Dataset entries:
------------------------

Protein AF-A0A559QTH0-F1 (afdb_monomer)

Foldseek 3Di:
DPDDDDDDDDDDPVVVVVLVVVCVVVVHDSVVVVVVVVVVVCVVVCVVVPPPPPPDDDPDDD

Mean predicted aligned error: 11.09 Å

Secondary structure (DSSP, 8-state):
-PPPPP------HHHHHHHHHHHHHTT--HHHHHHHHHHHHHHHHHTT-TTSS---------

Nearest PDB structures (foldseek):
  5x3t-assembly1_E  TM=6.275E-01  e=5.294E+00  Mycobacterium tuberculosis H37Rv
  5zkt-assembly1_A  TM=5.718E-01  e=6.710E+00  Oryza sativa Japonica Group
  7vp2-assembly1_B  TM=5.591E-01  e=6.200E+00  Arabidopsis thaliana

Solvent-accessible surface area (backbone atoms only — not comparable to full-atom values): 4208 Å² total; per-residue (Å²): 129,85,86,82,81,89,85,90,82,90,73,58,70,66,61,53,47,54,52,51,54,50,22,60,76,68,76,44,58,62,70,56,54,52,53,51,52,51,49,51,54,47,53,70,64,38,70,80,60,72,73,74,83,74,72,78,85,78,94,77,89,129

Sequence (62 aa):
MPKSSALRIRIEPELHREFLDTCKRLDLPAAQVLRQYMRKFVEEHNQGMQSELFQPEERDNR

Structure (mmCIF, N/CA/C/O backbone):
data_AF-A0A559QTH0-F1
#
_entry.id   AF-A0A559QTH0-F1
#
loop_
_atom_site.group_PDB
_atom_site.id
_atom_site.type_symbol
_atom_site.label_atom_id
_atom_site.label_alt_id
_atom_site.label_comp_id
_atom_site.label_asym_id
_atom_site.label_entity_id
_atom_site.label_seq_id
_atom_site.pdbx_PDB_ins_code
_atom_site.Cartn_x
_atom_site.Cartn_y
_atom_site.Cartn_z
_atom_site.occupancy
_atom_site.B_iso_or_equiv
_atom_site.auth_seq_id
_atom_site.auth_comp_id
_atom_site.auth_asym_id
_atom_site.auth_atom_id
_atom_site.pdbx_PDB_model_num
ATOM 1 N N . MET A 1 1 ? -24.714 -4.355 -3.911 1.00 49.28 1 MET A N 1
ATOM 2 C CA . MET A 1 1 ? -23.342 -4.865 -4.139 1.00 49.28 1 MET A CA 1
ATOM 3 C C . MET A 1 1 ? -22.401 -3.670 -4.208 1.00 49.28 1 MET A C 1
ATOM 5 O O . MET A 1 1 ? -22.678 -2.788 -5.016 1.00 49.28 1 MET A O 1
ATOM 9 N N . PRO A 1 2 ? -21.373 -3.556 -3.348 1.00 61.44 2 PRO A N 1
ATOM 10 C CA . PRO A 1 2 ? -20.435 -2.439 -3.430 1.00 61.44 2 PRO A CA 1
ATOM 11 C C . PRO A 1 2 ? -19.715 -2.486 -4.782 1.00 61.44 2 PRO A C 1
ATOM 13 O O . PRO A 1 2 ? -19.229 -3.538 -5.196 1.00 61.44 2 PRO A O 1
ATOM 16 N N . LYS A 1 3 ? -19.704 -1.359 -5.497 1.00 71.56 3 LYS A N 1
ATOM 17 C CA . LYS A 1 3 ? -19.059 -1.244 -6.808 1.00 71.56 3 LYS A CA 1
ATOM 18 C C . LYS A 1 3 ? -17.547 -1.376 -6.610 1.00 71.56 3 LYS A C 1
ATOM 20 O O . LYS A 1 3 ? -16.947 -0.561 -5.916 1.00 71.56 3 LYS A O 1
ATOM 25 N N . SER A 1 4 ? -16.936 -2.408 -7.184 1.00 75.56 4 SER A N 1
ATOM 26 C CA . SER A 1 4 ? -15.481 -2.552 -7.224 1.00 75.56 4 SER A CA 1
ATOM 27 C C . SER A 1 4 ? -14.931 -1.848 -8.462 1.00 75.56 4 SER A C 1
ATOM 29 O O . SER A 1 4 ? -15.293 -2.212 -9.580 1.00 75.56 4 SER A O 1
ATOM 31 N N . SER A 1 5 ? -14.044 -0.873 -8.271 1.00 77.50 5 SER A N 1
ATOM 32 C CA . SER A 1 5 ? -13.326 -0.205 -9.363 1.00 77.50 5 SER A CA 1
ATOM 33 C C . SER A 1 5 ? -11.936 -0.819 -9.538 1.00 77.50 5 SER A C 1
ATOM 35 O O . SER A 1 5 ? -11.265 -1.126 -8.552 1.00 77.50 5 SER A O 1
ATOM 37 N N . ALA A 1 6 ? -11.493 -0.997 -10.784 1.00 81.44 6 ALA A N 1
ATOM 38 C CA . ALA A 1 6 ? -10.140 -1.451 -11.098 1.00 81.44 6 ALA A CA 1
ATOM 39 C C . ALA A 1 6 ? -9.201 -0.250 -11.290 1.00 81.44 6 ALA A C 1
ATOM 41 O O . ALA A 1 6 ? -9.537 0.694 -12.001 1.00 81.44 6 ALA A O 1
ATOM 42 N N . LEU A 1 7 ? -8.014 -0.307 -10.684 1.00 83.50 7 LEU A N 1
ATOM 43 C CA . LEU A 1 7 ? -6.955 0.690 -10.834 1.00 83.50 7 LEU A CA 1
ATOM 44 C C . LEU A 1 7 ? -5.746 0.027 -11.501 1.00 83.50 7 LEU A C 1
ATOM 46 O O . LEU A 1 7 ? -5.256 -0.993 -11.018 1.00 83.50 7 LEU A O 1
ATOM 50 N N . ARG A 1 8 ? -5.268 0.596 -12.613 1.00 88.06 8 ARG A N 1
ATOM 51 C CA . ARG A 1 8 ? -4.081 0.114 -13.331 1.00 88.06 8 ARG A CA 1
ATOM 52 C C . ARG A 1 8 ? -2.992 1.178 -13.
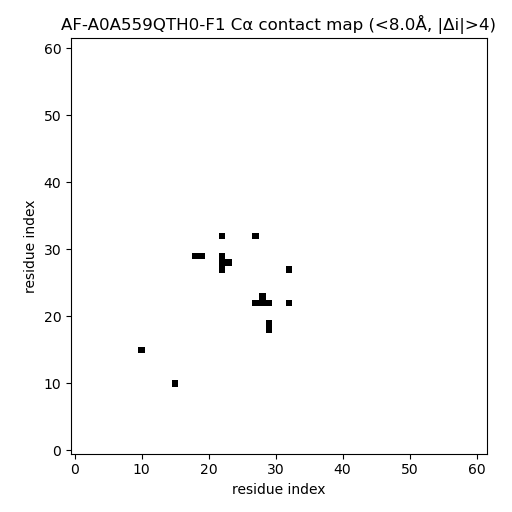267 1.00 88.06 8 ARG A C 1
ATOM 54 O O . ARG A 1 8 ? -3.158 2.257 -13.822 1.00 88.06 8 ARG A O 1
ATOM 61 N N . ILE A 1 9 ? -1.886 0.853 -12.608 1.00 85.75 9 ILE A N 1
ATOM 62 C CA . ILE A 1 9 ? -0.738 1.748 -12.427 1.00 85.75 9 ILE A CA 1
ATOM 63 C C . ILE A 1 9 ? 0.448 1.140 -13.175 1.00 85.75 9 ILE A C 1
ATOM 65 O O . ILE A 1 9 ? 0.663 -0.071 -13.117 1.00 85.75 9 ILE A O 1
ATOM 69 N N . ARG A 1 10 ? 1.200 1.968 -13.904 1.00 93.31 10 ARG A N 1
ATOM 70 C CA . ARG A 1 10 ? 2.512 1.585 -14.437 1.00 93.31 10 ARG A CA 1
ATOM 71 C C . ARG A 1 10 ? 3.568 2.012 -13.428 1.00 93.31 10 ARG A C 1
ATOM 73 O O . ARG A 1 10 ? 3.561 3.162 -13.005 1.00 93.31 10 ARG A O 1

------------------------

--- What the task asks ---
Starting with the line containing "ATOM 51 C CA" and ending with the last line of the records above, write out each line exactly; no pictures.

--- Solution to the exercise ---
ATOM 51 C CA . ARG A 1 8 ? -4.081 0.114 -13.331 1.00 88.06 8 ARG A CA 1
ATOM 52 C C . ARG A 1 8 ? -2.992 1.178 -13.
267 1.00 88.06 8 ARG A C 1
ATOM 54 O O . ARG A 1 8 ? -3.158 2.257 -13.822 1.00 88.06 8 ARG A O 1
ATOM 61 N N . ILE A 1 9 ? -1.886 0.853 -12.608 1.00 85.75 9 ILE A N 1
ATOM 62 C CA . ILE A 1 9 ? -0.738 1.748 -12.427 1.00 85.75 9 ILE A CA 1
ATOM 63 C C . ILE A 1 9 ? 0.448 1.140 -13.175 1.00 85.75 9 ILE A C 1
ATOM 65 O O . ILE A 1 9 ? 0.663 -0.071 -13.117 1.00 85.75 9 ILE A O 1
ATOM 69 N N . ARG A 1 10 ? 1.200 1.968 -13.904 1.00 93.31 10 ARG A N 1
ATOM 70 C CA . ARG A 1 10 ? 2.512 1.585 -14.437 1.00 93.31 10 ARG A CA 1
ATOM 71 C C . ARG A 1 10 ? 3.568 2.012 -13.428 1.00 93.31 10 ARG A C 1
ATOM 73 O O . ARG A 1 10 ? 3.561 3.162 -13.005 1.00 93.31 10 ARG A O 1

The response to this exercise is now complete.